1. Deploy K8s using Minikube

Overview

K8s stands for Kubernetes.

Definition

Kubernetes is really not a replacement for docker engine. Kubernetes manages the cluster of docker engine. And not only docker engine, it can manage cluster of other container runtime environment like rocket.

(rkt stands for rocket is an application container engine developed for modern production cloud-native environments. It features a pod-native approach, a pluggable excution environment, and a well-defined surface area that makes it ideal for itergration with other systems. The core excution unit of rkt is the pod, a collection of one or more applications excuting in a shared context (rkt's pod are synonymous with the concept in the K8s orchestration system). rkt allows users to apply different configurations (like isolation parameters) at both pod-level and at the more granular per-application level. rkt's architecture means that each pod excutes directly in the classic Unix process model (i.e. there is no central daemon), in a self-contained, isolated environment. rkt implements a modern, open, standard container format, the App container (appc) spec, but can also excute other container images, like those created with Docker).

1. Kubernetes provides

• Service discovery and load balancing: You create a container which gets automatically dicovered by the load balancer and it gets updated in the load balancer.
• Storage orchestration: K8s provide intergration with lots of storage, like SAN, NAV, EBS volume, CEPH storage.
• Automated rollouts and rollbacks: easy to roll out a new image version and also roll back very easily if it's not working.
• Automatic bin packing: It's going to place your container on the right node where it gets the right resources based on the requirement.
• Self-healing: If the node goes down, it brings your containers to life on the live node. Apart from that, you containers are also monitored. You can set that just like Auto Scaling group. When an instance goes down, Auto Scaling group will launch a replacement like that. The Self-healing capability, it's much faster than Auto Scaling.
• Secret and configuration management: You can manage the configuration in form of variables and volumes and also secrets which are encoded values.

2. Kubernetes's architecture

Two main components: Master node and Worker node.

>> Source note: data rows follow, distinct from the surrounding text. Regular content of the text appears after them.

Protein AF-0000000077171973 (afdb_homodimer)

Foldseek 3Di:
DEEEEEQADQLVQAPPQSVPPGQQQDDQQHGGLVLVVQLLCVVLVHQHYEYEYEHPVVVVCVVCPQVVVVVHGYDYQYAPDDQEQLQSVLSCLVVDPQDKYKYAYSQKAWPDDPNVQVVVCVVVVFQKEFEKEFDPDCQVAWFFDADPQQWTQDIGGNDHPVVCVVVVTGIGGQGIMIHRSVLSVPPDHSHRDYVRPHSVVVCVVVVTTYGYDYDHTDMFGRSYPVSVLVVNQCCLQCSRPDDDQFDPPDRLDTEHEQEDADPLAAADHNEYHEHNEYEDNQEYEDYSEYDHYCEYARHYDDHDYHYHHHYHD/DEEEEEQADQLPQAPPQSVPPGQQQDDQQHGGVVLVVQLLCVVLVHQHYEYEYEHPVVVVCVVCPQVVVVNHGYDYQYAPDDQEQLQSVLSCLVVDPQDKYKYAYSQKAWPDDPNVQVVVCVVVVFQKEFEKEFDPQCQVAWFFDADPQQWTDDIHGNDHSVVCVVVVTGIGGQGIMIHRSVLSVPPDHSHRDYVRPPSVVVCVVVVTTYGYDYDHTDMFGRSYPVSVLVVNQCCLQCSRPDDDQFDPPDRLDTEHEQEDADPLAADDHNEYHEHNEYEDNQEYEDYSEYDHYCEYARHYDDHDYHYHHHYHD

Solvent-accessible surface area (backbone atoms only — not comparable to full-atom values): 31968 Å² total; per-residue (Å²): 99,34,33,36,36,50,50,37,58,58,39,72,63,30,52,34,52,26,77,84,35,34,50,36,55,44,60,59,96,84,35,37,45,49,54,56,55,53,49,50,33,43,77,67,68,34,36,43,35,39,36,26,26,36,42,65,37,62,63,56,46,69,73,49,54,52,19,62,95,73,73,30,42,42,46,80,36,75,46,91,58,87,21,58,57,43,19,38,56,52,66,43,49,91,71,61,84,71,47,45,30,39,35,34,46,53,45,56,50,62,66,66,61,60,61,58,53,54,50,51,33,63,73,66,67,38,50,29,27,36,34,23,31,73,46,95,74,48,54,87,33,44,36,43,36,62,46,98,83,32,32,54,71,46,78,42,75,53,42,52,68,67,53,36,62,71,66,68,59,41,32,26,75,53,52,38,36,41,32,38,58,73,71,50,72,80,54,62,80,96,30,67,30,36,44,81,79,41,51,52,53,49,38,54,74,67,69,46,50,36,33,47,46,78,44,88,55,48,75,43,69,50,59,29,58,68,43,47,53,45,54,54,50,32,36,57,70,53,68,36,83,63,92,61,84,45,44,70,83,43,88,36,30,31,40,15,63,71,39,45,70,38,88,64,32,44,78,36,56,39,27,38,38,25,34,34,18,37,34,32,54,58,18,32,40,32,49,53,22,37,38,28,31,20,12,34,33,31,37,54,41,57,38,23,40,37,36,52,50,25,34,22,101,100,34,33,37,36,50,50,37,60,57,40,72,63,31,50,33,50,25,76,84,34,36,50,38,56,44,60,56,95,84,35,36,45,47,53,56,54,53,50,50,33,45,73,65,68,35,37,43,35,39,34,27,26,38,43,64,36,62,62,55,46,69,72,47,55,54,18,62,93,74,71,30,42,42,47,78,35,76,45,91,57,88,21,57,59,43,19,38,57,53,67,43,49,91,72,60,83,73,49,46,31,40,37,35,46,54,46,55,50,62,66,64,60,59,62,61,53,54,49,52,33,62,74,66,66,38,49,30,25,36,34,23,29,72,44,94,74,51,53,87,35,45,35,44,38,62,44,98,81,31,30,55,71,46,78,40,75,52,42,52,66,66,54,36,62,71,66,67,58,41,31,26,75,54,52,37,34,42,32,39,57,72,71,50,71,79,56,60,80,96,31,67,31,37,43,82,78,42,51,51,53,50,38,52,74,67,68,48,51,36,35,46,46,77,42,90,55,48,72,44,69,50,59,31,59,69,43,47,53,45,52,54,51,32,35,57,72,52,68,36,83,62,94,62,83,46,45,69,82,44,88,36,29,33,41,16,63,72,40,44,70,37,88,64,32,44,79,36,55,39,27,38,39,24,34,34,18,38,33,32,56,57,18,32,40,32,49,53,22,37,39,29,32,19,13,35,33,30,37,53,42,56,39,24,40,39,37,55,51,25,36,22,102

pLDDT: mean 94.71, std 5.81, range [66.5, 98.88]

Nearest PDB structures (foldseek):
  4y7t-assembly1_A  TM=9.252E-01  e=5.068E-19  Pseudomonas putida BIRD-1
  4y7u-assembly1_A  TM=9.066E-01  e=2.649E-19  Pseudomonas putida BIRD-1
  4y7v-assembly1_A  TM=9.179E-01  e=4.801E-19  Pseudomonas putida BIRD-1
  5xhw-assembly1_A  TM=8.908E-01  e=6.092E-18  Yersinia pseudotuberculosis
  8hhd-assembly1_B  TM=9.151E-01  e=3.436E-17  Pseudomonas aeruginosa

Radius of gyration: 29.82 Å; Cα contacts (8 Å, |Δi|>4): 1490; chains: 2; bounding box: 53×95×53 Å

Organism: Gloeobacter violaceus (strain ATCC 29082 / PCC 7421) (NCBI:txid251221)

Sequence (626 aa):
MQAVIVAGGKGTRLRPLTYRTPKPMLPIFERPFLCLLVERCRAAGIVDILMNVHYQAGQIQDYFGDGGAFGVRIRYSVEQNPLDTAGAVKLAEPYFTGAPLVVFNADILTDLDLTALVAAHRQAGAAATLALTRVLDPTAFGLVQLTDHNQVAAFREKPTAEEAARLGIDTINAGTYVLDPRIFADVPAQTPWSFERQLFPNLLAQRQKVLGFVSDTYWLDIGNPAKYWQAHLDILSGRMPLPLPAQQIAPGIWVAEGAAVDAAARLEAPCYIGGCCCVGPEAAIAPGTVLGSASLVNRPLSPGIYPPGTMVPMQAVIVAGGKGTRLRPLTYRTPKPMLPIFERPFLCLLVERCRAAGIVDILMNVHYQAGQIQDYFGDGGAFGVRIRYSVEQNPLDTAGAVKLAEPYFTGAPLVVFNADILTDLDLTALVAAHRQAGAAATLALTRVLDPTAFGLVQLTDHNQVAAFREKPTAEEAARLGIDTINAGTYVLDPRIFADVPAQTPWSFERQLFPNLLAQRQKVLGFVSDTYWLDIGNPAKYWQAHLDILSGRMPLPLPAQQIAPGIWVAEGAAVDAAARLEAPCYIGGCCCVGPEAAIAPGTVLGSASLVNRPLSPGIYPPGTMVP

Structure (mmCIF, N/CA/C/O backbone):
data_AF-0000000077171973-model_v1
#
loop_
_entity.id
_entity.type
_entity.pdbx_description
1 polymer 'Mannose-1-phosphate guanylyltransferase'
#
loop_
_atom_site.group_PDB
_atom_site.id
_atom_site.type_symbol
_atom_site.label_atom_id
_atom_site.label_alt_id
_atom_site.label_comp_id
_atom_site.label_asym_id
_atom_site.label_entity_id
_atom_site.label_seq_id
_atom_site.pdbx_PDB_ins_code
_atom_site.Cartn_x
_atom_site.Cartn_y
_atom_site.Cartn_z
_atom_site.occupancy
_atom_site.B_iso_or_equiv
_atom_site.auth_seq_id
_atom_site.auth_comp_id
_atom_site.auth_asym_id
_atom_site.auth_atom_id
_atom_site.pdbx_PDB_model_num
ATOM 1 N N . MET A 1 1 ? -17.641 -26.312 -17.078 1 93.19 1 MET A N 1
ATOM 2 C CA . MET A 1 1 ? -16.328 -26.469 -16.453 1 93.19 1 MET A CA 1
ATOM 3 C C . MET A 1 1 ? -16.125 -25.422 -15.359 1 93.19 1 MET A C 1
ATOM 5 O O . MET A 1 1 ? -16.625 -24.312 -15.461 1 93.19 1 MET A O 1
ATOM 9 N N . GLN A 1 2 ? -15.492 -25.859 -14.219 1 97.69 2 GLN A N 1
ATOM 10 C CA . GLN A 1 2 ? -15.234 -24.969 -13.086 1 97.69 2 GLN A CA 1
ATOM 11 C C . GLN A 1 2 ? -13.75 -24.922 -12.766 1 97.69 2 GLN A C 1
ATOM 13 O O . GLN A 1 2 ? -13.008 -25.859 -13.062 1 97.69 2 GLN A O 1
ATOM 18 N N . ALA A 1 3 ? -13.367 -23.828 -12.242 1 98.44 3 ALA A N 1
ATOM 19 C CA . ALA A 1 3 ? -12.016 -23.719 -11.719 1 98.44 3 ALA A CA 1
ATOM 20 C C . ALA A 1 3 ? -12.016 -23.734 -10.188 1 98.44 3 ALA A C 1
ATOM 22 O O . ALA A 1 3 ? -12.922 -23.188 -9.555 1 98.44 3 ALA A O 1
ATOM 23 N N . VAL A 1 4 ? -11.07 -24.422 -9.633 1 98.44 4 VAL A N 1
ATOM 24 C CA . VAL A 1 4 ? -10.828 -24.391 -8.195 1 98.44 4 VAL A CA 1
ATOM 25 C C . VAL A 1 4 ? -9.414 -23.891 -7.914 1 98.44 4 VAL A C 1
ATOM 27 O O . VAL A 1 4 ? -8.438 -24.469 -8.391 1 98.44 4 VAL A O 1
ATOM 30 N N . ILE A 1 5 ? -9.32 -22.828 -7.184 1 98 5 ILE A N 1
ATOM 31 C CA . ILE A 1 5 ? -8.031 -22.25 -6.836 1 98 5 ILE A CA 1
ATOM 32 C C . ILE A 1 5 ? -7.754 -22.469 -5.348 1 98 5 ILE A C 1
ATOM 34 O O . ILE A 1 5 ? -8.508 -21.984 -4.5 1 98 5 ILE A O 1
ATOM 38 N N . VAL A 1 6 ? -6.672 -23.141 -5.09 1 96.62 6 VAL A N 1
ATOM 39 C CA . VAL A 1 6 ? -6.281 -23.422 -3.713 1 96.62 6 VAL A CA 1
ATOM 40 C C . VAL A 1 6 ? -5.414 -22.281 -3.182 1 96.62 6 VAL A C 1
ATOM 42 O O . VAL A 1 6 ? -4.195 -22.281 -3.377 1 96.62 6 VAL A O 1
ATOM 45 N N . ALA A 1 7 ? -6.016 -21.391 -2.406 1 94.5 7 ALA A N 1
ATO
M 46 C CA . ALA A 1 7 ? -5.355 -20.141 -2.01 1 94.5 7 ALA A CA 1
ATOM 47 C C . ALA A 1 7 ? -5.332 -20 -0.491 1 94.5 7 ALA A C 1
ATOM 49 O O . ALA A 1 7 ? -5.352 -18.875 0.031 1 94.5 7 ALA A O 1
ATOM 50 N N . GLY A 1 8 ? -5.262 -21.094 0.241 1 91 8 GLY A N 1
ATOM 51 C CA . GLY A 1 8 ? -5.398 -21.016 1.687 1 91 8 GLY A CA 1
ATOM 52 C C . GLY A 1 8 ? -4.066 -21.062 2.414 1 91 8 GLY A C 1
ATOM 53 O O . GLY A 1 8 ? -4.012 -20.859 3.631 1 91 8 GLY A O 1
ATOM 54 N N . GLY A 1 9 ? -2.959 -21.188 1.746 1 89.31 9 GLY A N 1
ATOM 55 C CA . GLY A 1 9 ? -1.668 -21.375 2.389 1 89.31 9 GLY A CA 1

Master node (or Control plane):

It is the one that managing these worker nodes. So you don't log into the worker node and run the containers, you tell it to the master node. You don't even log into the master node, you connect by using some client. You give information to the master node (.yaml file) that you want to run about the containers. And it is going to take the action based on the requirement. There are four primary services: API server, Scheduler, Controller Manager and etcd.

Kube API server:

• It handles all the incoming and out going communcation. When you want to send instructions to Kubernetes, Kube API server is going to recieve that. And then it's going to pass the information to other services like Scheduler, etcd, and Worker nodes.
• Component on the Master node that exposes the Kubernetes API. If you want, you can build your own tool that gets intergrated with Kubernetes API. There are so many third party tools to be available to intergrate with your Kubernetes API which you can use like monitoring agent, logging agent, web dashboards.
• It is the fornt-end of the control plane or the whole Kubernetes cluster.
• Admins connects to Kube API server using Kubectl CLI.
• Web dashboard can be intergrated with this API.

etcd storage:

• Stores all the information of your Kubernetes cluster.
• The Kube API service is going to store or retrieve information from this.
• It will have all the runtime information.
• It should be backed up regularly because if this fails, you lose the current data.
• Stores current state of everything in the cluster.

Scheduler:

• Scheduler is going to schedule the container on the right node.
• watches newly created pods that have no node assigned, and selects a node for them to run on.
• Factors taken into account for scheduling decisions include:
  • individual and collective resource requirements.
  • hardware/software/policy contraints.
  • affinity and anti-affinity specifications.
  • data locality.
  • inter-workload interference and deadlines.

Controller Manager:

• Logically, each controller is a separate process.
• These controllers include:
  • Node Controller: Responsible for noticing and responding when nodes go down.
  • Replicaion Controller: Responsible for maintaining the correct number of pods for every replication controller object in the system.
  • Endpoints Controller: Populates the Endpoints object (that is, joins Service & Pods).
  • Service Account & Token Controllers: manages the authentication and authorization, create default accounts and API access tokens for new namespace.

Worker node:

Worker node is the one where docker engine are running. Worker node, we have: Kubelet, Proxy, Docker engine.

Kubelet

• An agent that runs on each node in the cluster. It makes sure that containers are running in a pod. It's going to listen to your kubernetes master node requests or commands.
• When the Scheduler decides that this Worker node is going to run the container, it's going to assign the responsiblity to Kubelet. Now Kubelet is going to fetch your image and run the container from it.

Kube Proxy

• Kube Proxy actually is a network proxy that is going to run on every node in the cluster.
• You can set network rules also like security groups. (E.g: rules allow network communication to your Pods inside or outside of your cluster.)

Container Runtime

• Docker
• containerd
• cri-o, rktlet
• Kubernetes CRI (Container Runtime Interface)

Add ons

These components are taken by some third party vendors who have some specialization in that area, like better logging tool, better monitoring tool, or webUI, or DNS server.

• DNS
• webUI
• Container Resource Monitoring
• Cluster Level Logging

3. Let's overview the Kubernetes's architecture once again:

kubectl is a tool, which we are going to connect to the Kubernetes master node. Master node has API server: enables the communication; Scheduler: decides where your container will be running on which node; Controller Manager: responsible for monitoring Worker nodes, your containers, and also the authentication, authorization; and etcd: stores the current information. In Worker node, you have kubelet, which is the agent, will do all the heavy lifting on the containers: it's going to fetch the image, run the containers, map the volumes, do all those stuff. kube proxy is a network proxy. If you want to expose a Pod to the outside world, you can do it through Kube proxy or you can even set the network rules. And then, the docker engine, where your containers will be running, as you can see, containers enclosed in Pod. So what is Pod?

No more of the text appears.